▶ Required work:
The entries below contain a line with "ATOM 151 C CA" and a line with "ATOM 174 O O". Retype exactly everything from the first down to the second, both included, and nothing else.

▶ Material provided:
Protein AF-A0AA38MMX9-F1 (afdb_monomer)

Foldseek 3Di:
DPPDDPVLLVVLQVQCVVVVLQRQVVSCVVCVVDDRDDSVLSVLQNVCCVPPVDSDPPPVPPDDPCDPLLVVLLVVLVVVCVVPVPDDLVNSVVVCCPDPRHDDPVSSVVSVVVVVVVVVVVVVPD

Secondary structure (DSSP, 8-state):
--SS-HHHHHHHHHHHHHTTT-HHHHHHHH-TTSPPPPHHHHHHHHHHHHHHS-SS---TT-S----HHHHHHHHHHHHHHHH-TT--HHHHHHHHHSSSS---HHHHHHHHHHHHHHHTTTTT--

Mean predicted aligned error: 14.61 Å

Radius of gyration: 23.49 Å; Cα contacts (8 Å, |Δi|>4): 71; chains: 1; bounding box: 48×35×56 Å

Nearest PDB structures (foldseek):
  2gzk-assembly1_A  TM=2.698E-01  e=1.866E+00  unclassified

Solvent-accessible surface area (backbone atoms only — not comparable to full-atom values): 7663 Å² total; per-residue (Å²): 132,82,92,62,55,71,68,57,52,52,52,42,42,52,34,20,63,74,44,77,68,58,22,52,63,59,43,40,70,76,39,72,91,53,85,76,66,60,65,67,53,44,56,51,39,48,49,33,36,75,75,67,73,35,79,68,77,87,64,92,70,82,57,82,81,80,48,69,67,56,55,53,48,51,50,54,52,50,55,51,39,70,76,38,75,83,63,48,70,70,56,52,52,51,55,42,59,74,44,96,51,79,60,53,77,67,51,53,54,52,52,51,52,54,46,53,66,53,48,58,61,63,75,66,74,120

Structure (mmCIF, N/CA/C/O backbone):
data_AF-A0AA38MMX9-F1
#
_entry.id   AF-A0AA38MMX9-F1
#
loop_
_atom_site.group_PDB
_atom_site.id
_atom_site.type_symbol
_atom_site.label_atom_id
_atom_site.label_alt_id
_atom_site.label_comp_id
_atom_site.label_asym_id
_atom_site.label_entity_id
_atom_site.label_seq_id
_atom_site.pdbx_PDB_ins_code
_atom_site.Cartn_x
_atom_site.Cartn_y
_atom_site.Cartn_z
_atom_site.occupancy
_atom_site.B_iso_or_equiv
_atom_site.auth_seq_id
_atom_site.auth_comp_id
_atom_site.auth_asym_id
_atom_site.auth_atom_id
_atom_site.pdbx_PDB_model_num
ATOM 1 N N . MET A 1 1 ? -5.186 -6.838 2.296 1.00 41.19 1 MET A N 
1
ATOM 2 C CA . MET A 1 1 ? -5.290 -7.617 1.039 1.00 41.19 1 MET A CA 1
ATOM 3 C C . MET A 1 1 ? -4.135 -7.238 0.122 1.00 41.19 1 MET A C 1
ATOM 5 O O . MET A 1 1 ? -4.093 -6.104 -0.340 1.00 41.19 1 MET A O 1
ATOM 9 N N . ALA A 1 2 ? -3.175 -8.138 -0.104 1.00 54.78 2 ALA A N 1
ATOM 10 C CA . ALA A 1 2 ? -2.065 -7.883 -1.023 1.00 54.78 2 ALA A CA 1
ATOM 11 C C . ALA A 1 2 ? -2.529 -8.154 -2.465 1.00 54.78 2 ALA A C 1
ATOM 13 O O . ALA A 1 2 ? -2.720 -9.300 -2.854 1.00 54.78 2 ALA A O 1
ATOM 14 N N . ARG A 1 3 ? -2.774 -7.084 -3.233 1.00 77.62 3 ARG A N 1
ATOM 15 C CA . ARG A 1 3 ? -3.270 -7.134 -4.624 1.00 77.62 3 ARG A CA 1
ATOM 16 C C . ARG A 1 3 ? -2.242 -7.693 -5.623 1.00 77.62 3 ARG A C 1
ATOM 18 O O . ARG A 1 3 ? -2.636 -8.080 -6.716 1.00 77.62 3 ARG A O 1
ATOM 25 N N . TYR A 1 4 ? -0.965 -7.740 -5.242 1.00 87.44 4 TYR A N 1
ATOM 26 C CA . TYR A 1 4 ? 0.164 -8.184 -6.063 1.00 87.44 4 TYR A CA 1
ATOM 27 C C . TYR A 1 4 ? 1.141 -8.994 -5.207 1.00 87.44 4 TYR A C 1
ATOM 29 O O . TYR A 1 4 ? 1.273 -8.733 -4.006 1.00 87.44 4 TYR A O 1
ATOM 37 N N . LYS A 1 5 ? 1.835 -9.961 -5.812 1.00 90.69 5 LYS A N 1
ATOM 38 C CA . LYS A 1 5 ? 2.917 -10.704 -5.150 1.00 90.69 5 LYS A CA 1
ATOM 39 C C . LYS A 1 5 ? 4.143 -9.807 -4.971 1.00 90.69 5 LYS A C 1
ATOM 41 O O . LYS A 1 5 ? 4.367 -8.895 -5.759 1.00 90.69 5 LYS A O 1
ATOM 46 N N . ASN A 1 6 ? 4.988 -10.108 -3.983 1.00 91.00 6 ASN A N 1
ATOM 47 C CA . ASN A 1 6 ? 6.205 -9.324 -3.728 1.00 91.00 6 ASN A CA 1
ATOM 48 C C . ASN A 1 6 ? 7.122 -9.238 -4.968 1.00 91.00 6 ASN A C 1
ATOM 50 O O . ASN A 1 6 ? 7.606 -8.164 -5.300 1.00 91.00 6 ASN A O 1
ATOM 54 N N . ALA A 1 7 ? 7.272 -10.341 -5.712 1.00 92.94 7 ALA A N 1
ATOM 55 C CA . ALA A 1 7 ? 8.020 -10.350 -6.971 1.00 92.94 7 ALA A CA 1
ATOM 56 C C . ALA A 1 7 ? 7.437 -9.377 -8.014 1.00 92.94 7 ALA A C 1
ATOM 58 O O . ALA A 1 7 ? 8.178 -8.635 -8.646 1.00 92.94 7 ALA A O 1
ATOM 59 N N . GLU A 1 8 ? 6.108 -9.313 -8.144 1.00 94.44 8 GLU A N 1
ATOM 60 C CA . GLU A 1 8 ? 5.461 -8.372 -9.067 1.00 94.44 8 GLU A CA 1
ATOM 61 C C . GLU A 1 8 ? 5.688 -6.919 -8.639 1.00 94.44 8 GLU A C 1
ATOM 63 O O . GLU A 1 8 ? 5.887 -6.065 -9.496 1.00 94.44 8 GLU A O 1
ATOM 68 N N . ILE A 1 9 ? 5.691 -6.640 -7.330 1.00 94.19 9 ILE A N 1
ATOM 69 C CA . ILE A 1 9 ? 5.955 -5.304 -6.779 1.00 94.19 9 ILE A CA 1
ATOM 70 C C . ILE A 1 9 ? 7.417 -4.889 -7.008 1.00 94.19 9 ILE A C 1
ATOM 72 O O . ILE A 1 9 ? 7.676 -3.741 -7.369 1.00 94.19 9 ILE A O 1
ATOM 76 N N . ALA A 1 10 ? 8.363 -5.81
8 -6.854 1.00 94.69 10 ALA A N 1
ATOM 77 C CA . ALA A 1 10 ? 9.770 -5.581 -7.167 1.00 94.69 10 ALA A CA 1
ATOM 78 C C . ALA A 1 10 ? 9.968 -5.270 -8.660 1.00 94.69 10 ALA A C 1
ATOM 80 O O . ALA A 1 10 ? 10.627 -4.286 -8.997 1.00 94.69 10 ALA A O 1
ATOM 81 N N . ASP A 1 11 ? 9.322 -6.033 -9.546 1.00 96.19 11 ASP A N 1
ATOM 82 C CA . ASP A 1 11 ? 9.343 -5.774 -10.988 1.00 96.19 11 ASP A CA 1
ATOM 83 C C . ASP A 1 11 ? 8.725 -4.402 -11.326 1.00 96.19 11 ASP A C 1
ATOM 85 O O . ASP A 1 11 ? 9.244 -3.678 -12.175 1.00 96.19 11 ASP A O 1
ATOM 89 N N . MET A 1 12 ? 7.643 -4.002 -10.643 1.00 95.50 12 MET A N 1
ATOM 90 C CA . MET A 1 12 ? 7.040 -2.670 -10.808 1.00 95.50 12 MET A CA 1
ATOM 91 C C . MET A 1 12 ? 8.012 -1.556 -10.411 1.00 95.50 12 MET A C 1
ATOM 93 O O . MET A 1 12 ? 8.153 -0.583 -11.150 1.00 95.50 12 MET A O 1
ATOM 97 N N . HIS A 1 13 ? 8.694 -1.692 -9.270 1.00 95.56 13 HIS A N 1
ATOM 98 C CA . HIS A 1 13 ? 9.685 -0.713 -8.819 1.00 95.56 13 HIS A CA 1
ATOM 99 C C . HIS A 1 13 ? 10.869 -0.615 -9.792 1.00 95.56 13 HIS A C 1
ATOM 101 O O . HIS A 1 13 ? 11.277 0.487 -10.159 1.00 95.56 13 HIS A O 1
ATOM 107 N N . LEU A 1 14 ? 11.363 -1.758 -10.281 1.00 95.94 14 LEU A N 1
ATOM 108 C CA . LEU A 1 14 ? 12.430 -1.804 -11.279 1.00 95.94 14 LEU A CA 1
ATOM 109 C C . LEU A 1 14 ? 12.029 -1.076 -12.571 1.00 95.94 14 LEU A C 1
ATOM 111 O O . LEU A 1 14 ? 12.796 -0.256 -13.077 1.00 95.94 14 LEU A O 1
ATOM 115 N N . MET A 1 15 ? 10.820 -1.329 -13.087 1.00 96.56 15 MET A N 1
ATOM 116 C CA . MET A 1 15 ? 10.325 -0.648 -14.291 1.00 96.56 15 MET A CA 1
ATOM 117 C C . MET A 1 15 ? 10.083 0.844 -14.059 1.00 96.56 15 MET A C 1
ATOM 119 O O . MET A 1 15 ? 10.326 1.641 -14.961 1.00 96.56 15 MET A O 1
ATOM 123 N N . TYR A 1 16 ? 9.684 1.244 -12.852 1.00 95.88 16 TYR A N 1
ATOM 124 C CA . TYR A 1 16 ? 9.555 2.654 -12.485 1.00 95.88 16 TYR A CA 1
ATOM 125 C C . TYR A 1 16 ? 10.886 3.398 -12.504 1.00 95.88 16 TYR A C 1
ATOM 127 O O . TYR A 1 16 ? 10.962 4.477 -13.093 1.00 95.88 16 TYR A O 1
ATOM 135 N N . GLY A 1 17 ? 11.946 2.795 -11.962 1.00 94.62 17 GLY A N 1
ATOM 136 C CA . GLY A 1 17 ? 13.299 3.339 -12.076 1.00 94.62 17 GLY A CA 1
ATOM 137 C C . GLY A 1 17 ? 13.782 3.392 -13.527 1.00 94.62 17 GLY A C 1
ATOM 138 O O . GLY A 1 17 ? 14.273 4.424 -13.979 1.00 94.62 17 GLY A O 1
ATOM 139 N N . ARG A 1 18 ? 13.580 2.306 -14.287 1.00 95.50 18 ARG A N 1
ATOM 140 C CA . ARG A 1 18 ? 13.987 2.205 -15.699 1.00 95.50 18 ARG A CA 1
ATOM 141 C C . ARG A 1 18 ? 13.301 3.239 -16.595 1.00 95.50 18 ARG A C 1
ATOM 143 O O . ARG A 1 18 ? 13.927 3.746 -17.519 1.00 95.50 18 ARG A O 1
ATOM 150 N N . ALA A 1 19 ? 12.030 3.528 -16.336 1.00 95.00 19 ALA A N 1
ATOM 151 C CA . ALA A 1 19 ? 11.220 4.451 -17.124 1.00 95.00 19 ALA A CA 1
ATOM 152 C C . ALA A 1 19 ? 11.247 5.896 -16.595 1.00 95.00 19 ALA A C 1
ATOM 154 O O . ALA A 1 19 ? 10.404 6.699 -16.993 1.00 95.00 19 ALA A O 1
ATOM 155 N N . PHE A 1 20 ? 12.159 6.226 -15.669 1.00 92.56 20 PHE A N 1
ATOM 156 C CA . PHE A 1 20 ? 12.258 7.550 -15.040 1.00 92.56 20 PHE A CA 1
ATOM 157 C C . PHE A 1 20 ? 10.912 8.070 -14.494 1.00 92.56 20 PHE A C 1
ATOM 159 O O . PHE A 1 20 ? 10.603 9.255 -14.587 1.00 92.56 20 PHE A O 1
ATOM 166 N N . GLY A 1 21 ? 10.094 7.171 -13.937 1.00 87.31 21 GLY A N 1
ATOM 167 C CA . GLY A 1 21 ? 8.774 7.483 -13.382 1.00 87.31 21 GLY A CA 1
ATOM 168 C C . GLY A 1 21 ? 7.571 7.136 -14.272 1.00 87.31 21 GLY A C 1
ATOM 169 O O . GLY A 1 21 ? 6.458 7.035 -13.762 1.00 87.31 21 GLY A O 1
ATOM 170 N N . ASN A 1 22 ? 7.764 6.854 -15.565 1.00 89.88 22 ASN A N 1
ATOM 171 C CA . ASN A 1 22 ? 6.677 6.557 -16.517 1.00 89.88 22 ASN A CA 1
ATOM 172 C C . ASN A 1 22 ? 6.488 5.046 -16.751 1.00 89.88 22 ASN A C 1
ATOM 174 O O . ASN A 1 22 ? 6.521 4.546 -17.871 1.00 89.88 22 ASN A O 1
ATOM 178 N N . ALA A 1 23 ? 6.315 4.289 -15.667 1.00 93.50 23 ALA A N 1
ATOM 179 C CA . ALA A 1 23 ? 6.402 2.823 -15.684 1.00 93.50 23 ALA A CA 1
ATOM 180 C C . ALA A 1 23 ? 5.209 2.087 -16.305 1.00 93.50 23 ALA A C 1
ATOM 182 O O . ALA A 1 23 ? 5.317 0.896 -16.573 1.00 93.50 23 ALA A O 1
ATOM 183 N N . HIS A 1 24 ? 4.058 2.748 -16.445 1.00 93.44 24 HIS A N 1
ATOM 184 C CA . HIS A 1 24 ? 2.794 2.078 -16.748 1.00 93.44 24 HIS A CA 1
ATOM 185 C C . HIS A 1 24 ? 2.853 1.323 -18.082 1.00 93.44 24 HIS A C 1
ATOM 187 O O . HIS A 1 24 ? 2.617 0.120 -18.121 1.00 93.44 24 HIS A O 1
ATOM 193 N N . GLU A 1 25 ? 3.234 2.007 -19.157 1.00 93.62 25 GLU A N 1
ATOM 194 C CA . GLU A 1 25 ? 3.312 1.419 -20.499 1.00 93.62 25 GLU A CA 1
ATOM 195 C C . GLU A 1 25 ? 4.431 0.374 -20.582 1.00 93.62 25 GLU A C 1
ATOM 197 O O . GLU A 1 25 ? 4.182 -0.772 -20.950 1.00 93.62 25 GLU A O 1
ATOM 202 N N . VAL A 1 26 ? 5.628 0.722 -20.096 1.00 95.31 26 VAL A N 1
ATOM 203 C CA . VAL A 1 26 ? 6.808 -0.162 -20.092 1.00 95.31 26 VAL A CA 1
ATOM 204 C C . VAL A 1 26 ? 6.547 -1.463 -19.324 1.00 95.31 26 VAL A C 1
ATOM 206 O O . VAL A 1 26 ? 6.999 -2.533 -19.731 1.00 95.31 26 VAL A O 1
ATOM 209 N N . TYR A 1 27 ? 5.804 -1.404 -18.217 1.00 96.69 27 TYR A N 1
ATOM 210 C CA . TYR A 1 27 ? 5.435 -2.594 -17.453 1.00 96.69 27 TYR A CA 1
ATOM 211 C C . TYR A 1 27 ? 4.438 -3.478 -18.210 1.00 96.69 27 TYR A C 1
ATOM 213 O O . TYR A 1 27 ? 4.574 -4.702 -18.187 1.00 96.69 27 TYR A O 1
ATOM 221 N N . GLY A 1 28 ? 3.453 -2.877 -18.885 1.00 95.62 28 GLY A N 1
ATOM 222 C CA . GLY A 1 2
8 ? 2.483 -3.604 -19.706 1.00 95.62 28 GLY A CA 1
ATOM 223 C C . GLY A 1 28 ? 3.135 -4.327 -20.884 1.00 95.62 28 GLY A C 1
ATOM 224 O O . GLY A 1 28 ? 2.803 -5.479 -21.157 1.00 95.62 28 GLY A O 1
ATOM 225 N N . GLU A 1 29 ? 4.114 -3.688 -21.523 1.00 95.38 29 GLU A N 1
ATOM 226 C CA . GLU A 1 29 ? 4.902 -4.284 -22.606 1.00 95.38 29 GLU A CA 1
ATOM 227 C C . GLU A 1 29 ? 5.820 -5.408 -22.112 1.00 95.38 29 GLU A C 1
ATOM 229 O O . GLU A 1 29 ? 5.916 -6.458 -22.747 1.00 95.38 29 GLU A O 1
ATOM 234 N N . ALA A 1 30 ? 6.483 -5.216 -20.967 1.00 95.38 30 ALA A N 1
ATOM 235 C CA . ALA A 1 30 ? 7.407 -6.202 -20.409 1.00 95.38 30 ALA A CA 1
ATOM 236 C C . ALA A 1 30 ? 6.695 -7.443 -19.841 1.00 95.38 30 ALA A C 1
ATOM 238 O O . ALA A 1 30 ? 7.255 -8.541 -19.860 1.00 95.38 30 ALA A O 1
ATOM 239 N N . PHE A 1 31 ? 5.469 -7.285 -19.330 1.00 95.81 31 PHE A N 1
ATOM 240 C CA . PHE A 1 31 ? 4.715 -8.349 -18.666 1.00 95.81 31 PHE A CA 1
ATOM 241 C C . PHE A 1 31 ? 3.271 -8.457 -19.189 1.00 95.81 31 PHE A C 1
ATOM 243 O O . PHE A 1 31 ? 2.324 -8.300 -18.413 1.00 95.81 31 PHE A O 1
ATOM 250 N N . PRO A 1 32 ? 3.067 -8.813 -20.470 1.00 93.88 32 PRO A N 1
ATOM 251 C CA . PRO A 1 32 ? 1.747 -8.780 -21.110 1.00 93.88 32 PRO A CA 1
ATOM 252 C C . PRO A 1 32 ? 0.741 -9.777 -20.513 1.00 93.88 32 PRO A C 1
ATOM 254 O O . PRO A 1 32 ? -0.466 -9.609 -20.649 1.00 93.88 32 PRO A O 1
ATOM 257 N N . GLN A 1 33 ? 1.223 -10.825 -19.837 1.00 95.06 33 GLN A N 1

▶ Expected answer:
ATOM 151 C CA . ALA A 1 19 ? 11.220 4.451 -17.124 1.00 95.00 19 ALA A CA 1
ATOM 152 C C . ALA A 1 19 ? 11.247 5.896 -16.595 1.00 95.00 19 ALA A C 1
ATOM 154 O O . ALA A 1 19 ? 10.404 6.699 -16.993 1.00 95.00 19 ALA A O 1
ATOM 155 N N . PHE A 1 20 ? 12.159 6.226 -15.669 1.00 92.56 20 PHE A N 1
ATOM 156 C CA . PHE A 1 20 ? 12.258 7.550 -15.040 1.00 92.56 20 PHE A CA 1
ATOM 157 C C . PHE A 1 20 ? 10.912 8.070 -14.494 1.00 92.56 20 PHE A C 1
ATOM 159 O O . PHE A 1 20 ? 10.603 9.255 -14.587 1.00 92.56 20 PHE A O 1
ATOM 166 N N . GLY A 1 21 ? 10.094 7.171 -13.937 1.00 87.31 21 GLY A N 1
ATOM 167 C CA . GLY A 1 21 ? 8.774 7.483 -13.382 1.00 87.31 21 GLY A CA 1
ATOM 168 C C . GLY A 1 21 ? 7.571 7.136 -14.272 1.00 87.31 21 GLY A C 1
ATOM 169 O O . GLY A 1 21 ? 6.458 7.035 -13.762 1.00 87.31 21 GLY A O 1
ATOM 170 N N . ASN A 1 22 ? 7.764 6.854 -15.565 1.00 89.88 22 ASN A N 1
ATOM 171 C CA . ASN A 1 22 ? 6.677 6.557 -16.517 1.00 89.88 22 ASN A CA 1
ATOM 172 C C . ASN A 1 22 ? 6.488 5.046 -16.751 1.00 89.88 22 ASN A C 1
ATOM 174 O O . ASN A 1 22 ? 6.521 4.546 -17.871 1.00 89.88 22 ASN A O 1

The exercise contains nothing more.